Problem to work on: For the material below, output exactly the span from the line with "ATOM 22 C CA" to the line with "ATOM 68 C C", including both, and nothing besides.
┌──
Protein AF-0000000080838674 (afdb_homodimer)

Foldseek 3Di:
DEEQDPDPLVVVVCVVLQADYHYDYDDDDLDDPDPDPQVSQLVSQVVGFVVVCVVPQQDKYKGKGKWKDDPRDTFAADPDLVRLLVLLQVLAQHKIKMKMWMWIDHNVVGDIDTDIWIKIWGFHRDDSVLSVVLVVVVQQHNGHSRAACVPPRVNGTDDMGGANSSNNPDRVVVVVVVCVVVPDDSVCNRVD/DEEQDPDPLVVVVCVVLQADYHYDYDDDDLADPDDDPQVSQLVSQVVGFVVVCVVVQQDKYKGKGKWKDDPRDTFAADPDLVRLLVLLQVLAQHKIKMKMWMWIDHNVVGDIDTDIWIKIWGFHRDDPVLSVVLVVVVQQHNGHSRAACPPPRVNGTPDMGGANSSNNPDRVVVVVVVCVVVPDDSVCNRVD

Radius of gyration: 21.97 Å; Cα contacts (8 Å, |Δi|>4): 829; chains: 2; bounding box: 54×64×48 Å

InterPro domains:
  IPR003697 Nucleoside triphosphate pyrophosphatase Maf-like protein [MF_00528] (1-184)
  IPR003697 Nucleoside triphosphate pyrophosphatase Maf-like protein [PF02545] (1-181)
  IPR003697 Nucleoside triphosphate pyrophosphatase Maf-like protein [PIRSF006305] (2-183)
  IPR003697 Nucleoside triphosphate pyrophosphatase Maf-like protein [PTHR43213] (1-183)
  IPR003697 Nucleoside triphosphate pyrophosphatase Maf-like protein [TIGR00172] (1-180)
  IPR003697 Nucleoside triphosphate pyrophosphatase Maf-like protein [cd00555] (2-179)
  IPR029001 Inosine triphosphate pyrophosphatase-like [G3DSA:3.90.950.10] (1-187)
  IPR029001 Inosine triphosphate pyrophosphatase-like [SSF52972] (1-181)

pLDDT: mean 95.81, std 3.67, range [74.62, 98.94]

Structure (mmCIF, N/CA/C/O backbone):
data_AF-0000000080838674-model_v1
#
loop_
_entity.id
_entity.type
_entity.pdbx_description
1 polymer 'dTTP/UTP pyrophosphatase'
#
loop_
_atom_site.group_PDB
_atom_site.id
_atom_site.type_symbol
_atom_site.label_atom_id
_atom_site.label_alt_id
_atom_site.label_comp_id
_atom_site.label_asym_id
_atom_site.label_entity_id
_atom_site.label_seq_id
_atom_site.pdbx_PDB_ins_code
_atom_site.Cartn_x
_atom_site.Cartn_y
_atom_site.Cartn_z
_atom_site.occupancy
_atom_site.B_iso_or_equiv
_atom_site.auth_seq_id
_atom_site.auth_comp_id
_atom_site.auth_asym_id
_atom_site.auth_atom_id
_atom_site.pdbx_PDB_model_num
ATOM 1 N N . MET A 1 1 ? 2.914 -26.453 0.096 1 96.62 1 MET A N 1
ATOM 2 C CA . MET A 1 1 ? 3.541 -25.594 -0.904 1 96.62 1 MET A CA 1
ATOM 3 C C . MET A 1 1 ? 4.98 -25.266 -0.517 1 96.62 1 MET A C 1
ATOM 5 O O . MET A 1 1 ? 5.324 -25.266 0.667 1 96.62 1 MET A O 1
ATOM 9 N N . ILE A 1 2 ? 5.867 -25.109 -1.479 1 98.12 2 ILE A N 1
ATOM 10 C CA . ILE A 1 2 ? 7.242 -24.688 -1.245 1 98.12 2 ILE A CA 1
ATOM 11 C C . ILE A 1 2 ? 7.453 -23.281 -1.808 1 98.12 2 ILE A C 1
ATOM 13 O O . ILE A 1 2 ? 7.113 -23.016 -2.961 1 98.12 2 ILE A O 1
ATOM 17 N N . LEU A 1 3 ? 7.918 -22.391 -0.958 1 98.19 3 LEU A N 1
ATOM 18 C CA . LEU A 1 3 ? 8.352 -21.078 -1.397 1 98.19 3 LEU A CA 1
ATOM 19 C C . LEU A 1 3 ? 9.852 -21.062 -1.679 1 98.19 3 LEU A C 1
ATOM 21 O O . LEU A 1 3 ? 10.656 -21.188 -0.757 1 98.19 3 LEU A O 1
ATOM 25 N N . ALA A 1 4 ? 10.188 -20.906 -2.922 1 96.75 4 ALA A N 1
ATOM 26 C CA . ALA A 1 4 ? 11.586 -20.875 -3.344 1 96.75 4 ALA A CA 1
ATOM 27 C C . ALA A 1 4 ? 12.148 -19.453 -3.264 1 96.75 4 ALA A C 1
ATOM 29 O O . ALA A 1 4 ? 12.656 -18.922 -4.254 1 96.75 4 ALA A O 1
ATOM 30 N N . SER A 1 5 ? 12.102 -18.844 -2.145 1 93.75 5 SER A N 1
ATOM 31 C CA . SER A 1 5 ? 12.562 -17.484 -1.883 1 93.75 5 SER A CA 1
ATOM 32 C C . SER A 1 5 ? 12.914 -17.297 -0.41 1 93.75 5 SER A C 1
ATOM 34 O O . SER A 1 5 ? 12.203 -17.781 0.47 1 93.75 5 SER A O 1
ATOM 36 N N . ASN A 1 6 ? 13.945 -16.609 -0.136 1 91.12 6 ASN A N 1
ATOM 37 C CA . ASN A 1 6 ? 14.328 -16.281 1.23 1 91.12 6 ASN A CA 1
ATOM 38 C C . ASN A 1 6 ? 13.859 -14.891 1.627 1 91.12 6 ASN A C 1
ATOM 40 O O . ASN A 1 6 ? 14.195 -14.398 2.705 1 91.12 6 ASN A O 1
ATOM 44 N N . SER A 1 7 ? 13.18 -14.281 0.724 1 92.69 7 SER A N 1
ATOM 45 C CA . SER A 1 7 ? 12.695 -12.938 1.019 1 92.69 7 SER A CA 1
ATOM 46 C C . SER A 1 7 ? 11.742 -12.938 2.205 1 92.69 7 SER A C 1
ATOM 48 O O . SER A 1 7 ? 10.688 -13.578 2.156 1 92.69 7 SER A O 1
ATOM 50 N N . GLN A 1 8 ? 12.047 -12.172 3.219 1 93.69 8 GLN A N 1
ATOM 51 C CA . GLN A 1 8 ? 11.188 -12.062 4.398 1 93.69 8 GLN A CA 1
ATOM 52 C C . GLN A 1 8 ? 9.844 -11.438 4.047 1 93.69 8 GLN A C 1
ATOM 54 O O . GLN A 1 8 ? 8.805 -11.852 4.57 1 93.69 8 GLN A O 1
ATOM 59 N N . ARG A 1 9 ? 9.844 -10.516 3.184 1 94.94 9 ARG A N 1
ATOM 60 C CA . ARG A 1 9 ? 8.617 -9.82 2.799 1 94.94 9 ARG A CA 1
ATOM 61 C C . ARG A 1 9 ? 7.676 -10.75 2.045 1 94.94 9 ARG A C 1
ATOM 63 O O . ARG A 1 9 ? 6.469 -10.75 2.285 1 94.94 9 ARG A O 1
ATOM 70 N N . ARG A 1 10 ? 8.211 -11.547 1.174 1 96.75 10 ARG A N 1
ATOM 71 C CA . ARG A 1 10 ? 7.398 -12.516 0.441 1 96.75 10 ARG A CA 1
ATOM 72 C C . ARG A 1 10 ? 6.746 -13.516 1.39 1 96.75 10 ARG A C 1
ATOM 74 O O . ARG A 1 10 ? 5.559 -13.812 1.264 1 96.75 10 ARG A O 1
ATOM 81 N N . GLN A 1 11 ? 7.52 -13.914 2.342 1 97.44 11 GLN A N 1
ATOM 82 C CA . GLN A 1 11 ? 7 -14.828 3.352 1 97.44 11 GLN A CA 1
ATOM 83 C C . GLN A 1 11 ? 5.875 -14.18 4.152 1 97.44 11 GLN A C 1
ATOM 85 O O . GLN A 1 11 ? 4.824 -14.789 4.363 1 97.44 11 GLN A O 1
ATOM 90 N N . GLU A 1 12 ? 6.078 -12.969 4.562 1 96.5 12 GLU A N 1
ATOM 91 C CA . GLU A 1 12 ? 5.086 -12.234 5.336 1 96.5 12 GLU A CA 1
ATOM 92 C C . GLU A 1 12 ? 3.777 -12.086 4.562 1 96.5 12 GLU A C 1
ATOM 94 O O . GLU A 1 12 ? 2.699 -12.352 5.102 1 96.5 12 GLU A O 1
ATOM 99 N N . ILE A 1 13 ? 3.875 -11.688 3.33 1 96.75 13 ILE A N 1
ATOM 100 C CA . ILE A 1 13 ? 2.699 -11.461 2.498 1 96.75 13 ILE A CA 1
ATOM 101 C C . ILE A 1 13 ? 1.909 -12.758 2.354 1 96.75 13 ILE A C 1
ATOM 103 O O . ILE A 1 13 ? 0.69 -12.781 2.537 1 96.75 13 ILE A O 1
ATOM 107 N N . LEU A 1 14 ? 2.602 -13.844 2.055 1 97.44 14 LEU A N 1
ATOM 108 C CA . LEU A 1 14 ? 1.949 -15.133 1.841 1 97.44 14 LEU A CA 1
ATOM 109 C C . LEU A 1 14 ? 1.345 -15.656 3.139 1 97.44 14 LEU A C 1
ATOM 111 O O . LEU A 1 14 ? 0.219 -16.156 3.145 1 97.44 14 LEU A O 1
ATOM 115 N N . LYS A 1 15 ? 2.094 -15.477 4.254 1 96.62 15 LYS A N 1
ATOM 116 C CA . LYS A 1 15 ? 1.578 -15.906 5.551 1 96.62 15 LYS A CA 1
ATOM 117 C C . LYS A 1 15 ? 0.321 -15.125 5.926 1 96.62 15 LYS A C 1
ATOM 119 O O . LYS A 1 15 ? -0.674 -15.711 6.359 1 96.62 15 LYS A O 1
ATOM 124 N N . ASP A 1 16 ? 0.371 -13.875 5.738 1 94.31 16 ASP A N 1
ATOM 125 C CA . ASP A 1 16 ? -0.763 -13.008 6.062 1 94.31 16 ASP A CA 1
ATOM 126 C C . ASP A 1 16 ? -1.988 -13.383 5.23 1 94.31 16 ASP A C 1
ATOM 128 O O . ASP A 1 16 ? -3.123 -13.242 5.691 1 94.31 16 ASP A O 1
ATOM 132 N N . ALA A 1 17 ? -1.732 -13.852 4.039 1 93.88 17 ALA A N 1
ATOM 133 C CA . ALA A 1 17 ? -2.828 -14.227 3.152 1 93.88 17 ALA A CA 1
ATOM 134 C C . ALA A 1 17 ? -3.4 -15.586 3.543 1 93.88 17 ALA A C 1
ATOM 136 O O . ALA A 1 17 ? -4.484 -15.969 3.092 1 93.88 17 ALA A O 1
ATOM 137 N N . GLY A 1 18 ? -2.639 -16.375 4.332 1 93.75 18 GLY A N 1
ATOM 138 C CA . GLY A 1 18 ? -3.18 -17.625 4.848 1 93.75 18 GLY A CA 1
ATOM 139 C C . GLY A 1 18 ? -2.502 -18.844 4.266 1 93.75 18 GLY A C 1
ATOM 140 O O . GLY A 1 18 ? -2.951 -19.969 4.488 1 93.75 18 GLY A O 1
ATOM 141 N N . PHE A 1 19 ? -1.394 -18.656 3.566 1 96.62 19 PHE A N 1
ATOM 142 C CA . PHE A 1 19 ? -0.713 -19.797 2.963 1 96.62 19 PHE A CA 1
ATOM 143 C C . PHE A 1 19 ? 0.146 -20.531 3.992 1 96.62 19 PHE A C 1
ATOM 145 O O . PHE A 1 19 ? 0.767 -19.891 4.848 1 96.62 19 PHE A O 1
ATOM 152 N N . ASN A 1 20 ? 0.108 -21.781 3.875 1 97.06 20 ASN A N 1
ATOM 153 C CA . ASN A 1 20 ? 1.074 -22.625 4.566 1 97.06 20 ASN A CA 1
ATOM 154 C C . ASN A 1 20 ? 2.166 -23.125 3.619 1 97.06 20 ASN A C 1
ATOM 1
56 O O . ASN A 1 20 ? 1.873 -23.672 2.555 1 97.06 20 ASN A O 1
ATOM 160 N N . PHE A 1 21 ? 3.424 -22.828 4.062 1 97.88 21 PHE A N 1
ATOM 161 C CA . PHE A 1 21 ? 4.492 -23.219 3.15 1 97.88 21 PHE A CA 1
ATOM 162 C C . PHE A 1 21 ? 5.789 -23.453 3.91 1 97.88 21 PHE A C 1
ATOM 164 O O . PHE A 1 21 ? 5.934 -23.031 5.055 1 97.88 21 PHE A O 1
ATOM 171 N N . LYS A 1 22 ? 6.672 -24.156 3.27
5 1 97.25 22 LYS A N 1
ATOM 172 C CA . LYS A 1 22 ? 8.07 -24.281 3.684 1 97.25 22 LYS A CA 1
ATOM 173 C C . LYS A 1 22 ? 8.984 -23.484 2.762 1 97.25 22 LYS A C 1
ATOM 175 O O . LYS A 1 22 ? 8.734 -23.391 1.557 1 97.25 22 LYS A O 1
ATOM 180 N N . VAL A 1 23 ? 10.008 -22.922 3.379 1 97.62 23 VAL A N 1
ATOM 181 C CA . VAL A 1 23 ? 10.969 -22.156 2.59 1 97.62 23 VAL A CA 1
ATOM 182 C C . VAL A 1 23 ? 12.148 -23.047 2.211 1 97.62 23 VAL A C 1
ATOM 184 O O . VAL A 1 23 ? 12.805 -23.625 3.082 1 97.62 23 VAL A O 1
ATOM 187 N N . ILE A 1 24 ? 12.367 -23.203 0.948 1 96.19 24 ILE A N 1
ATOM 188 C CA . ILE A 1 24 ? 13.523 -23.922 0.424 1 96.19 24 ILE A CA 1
└──
┌──
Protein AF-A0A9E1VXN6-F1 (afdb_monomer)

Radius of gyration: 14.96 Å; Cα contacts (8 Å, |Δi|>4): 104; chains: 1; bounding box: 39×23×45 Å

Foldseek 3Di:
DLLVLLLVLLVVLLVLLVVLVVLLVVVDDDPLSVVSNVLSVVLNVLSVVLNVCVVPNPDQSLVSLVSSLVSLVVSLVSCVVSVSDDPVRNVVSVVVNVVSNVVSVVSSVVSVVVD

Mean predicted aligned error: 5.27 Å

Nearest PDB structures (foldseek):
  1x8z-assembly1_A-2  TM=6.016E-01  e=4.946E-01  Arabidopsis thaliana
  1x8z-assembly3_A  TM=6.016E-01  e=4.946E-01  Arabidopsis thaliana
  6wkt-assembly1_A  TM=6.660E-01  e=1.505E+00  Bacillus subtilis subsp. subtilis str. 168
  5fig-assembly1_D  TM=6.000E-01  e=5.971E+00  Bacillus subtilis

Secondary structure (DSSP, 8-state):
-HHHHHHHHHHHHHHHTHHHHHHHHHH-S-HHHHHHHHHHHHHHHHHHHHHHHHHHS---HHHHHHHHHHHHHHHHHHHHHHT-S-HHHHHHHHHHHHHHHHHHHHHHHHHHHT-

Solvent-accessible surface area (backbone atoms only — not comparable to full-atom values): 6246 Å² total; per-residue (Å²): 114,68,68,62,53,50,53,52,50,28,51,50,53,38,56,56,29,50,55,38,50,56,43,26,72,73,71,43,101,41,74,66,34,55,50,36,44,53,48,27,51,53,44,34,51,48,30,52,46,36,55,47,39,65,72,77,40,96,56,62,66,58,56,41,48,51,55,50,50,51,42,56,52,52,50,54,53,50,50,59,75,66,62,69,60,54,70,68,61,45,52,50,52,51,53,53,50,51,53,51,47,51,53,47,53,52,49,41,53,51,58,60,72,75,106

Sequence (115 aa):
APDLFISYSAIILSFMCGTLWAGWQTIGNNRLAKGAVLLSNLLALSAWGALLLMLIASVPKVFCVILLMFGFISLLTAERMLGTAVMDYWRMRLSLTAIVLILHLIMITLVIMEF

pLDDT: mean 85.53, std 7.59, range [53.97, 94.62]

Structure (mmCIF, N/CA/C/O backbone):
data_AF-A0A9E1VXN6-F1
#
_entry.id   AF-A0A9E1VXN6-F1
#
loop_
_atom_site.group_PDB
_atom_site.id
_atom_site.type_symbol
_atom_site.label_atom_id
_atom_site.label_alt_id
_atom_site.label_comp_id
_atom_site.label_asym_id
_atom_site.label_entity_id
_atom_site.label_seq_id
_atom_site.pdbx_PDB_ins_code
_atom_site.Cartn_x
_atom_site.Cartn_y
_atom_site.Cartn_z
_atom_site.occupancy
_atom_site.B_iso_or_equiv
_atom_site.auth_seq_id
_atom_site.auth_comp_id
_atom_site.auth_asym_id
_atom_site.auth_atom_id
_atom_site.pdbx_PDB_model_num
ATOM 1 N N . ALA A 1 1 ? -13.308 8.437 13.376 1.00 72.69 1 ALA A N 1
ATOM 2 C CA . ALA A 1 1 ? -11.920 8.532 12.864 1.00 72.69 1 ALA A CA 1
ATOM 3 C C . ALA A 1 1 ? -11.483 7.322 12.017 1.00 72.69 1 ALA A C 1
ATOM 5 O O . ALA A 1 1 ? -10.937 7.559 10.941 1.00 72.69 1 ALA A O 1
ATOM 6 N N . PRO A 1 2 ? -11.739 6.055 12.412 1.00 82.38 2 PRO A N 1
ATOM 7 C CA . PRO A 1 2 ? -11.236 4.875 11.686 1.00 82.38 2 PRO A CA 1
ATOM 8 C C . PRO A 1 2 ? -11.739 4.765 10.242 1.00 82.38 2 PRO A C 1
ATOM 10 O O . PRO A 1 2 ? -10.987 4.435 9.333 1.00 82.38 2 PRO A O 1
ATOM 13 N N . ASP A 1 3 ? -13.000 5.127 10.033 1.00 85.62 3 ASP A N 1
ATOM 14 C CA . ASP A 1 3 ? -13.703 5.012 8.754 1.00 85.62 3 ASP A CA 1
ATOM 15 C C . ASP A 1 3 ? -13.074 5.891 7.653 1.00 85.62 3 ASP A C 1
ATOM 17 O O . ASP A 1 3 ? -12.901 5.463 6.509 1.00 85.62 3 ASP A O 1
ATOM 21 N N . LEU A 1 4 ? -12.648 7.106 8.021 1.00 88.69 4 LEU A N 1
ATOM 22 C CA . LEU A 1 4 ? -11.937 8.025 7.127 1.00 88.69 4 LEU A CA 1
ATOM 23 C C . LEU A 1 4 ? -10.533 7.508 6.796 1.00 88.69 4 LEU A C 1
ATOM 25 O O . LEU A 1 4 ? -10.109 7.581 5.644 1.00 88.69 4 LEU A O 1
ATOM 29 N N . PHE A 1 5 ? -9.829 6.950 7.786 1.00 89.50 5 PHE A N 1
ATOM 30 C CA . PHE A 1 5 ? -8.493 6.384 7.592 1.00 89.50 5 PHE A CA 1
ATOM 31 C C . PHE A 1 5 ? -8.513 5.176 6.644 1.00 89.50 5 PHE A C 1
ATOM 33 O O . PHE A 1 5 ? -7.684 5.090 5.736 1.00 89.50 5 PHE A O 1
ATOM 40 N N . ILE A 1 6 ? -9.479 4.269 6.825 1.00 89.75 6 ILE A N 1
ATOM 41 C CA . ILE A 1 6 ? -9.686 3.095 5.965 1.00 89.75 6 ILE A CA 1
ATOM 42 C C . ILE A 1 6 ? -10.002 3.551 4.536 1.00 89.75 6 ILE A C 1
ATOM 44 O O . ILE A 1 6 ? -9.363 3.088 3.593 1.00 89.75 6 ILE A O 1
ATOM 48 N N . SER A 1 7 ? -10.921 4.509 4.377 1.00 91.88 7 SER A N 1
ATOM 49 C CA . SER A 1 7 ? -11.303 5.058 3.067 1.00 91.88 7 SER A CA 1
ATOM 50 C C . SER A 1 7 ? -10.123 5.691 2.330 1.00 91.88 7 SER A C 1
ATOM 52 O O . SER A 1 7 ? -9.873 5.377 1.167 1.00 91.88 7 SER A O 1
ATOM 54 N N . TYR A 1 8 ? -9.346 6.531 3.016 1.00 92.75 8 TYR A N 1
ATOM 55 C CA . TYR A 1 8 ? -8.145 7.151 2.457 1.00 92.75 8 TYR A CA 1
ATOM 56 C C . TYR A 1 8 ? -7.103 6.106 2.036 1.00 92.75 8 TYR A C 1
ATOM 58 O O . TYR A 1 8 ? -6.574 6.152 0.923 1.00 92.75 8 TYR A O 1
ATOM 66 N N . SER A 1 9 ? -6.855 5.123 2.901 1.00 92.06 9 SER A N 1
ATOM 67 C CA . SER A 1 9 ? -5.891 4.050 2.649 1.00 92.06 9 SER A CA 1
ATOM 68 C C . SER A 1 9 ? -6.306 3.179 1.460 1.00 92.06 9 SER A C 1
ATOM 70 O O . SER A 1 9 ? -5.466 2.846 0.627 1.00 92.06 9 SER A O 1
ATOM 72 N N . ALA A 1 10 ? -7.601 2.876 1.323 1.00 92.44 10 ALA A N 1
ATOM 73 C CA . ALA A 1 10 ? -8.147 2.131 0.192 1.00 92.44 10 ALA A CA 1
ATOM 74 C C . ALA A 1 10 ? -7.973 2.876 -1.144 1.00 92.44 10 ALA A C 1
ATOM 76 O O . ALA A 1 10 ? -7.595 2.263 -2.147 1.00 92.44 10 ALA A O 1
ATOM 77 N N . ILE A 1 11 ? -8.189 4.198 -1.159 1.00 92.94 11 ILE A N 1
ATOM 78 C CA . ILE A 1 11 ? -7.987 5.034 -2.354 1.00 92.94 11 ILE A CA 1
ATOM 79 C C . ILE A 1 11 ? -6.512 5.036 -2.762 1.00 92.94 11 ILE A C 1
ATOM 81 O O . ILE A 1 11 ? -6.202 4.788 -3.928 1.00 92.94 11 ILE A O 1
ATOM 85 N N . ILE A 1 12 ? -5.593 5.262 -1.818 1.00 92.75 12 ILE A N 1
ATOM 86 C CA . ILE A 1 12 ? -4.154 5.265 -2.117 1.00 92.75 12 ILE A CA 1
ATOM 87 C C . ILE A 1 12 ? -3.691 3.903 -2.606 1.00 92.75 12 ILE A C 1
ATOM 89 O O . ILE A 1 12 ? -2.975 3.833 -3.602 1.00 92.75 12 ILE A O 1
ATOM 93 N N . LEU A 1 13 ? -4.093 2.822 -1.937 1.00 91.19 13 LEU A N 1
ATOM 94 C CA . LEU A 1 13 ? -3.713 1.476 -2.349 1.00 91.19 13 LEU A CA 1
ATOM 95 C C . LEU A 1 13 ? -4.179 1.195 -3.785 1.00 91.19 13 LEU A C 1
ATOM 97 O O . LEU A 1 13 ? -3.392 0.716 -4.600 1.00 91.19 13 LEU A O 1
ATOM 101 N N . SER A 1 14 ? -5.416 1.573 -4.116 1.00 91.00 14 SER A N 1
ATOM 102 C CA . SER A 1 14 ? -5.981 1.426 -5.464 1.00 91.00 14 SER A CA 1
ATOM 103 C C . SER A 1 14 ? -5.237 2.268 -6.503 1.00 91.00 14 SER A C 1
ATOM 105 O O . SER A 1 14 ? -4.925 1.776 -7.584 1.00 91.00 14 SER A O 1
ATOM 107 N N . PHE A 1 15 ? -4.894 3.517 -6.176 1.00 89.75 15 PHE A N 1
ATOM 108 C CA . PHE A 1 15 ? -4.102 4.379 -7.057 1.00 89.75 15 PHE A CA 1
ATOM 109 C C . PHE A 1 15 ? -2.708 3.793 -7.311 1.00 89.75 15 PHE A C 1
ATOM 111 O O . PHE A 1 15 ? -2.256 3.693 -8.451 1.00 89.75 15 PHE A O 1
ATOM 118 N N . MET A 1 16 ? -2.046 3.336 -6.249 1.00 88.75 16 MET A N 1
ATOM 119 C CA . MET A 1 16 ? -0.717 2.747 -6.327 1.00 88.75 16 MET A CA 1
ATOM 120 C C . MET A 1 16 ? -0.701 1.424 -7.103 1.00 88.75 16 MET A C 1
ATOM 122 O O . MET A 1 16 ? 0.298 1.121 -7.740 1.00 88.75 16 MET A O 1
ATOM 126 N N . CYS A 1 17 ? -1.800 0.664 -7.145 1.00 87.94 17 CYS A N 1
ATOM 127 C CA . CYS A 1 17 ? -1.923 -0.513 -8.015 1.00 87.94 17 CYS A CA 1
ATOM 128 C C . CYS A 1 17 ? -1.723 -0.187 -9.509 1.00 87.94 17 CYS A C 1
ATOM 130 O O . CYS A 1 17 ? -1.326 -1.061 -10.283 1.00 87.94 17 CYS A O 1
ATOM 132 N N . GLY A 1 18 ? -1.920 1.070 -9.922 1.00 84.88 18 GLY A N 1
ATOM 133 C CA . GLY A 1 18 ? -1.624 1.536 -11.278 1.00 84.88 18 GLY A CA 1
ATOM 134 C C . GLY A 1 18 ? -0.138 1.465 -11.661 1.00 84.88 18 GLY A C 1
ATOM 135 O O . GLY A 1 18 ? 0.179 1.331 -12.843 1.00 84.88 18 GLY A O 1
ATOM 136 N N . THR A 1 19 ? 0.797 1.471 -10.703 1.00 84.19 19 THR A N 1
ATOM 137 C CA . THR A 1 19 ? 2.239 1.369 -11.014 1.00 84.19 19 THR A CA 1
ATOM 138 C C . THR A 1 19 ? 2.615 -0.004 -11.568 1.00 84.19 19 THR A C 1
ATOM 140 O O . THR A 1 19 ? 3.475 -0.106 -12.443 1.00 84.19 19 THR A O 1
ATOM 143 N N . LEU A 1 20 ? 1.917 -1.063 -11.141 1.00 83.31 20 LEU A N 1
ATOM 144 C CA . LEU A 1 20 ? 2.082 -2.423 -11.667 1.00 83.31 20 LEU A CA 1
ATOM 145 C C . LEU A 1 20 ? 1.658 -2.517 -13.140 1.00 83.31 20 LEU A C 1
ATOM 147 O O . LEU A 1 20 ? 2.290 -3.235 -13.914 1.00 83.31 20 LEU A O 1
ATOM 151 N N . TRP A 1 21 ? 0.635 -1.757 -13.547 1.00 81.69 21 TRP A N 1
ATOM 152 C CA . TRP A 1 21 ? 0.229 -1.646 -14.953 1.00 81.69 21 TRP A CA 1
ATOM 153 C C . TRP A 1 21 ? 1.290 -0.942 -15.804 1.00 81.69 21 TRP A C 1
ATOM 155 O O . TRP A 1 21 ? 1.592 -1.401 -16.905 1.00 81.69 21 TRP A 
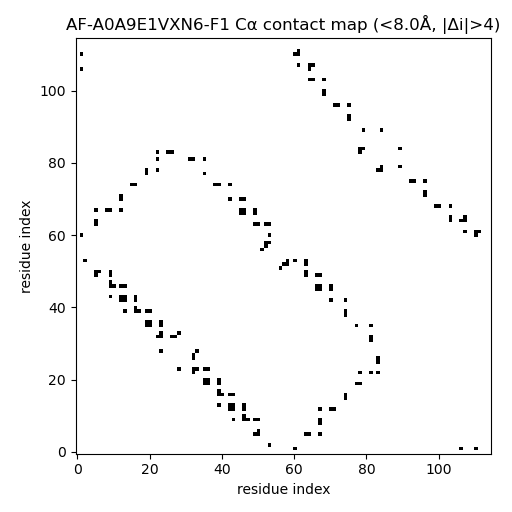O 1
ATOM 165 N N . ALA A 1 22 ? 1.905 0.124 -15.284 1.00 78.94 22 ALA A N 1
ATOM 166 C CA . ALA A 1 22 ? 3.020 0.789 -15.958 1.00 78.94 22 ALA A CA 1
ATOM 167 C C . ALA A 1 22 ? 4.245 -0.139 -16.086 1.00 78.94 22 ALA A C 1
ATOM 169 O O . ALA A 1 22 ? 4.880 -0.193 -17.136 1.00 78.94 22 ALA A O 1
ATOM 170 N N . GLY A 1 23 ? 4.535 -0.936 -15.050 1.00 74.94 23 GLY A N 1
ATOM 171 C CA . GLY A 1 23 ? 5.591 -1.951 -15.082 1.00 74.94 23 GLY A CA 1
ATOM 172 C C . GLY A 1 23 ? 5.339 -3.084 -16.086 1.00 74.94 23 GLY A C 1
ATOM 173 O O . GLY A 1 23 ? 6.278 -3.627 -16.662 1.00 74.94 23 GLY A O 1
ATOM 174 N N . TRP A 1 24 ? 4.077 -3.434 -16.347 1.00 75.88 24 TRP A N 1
└──
Your solution:
ATOM 22 C CA . LEU A 1 4 ? -11.937 8.025 7.127 1.00 88.69 4 LEU A CA 1
ATOM 23 C C . LEU A 1 4 ? -10.533 7.508 6.796 1.00 88.69 4 LEU A C 1
ATOM 25 O O . LEU A 1 4 ? -10.109 7.581 5.644 1.00 88.69 4 LEU A O 1
ATOM 29 N N . PHE A 1 5 ? -9.829 6.950 7.786 1.00 89.50 5 PHE A N 1
ATOM 30 C CA . PHE A 1 5 ? -8.493 6.384 7.592 1.00 89.50 5 PHE A CA 1
ATOM 31 C C . PHE A 1 5 ? -8.513 5.176 6.644 1.00 89.50 5 PHE A C 1
ATOM 33 O O . PHE A 1 5 ? -7.684 5.090 5.736 1.00 89.50 5 PHE A O 1
ATOM 40 N N . ILE A 1 6 ? -9.479 4.269 6.825 1.00 89.75 6 ILE A N 1
ATOM 41 C CA . ILE A 1 6 ? -9.686 3.095 5.965 1.00 89.75 6 ILE A CA 1
ATOM 42 C C . ILE A 1 6 ? -10.002 3.551 4.536 1.00 89.75 6 ILE A C 1
ATOM 44 O O . ILE A 1 6 ? -9.363 3.088 3.593 1.00 89.75 6 ILE A O 1
ATOM 48 N N . SER A 1 7 ? -10.921 4.509 4.377 1.00 91.88 7 SER A N 1
ATOM 49 C CA . SER A 1 7 ? -11.303 5.058 3.067 1.00 91.88 7 SER A CA 1
ATOM 50 C C . SER A 1 7 ? -10.123 5.691 2.330 1.00 91.88 7 SER A C 1
ATOM 52 O O . SER A 1 7 ? -9.873 5.377 1.167 1.00 91.88 7 SER A O 1
ATOM 54 N N . TYR A 1 8 ? -9.346 6.531 3.016 1.00 92.75 8 TYR A N 1
ATOM 55 C CA . TYR A 1 8 ? -8.145 7.151 2.457 1.00 92.75 8 TYR A CA 1
ATOM 56 C C . TYR A 1 8 ? -7.103 6.106 2.036 1.00 92.75 8 TYR A C 1
ATOM 58 O O . TYR A 1 8 ? -6.574 6.152 0.923 1.00 92.75 8 TYR A O 1
ATOM 66 N N . SER A 1 9 ? -6.855 5.123 2.901 1.00 92.06 9 SER A N 1
ATOM 67 C CA . SER A 1 9 ? -5.891 4.050 2.649 1.00 92.06 9 SER A CA 1
ATOM 68 C C . SER A 1 9 ? -6.306 3.179 1.460 1.00 92.06 9 SER A C 1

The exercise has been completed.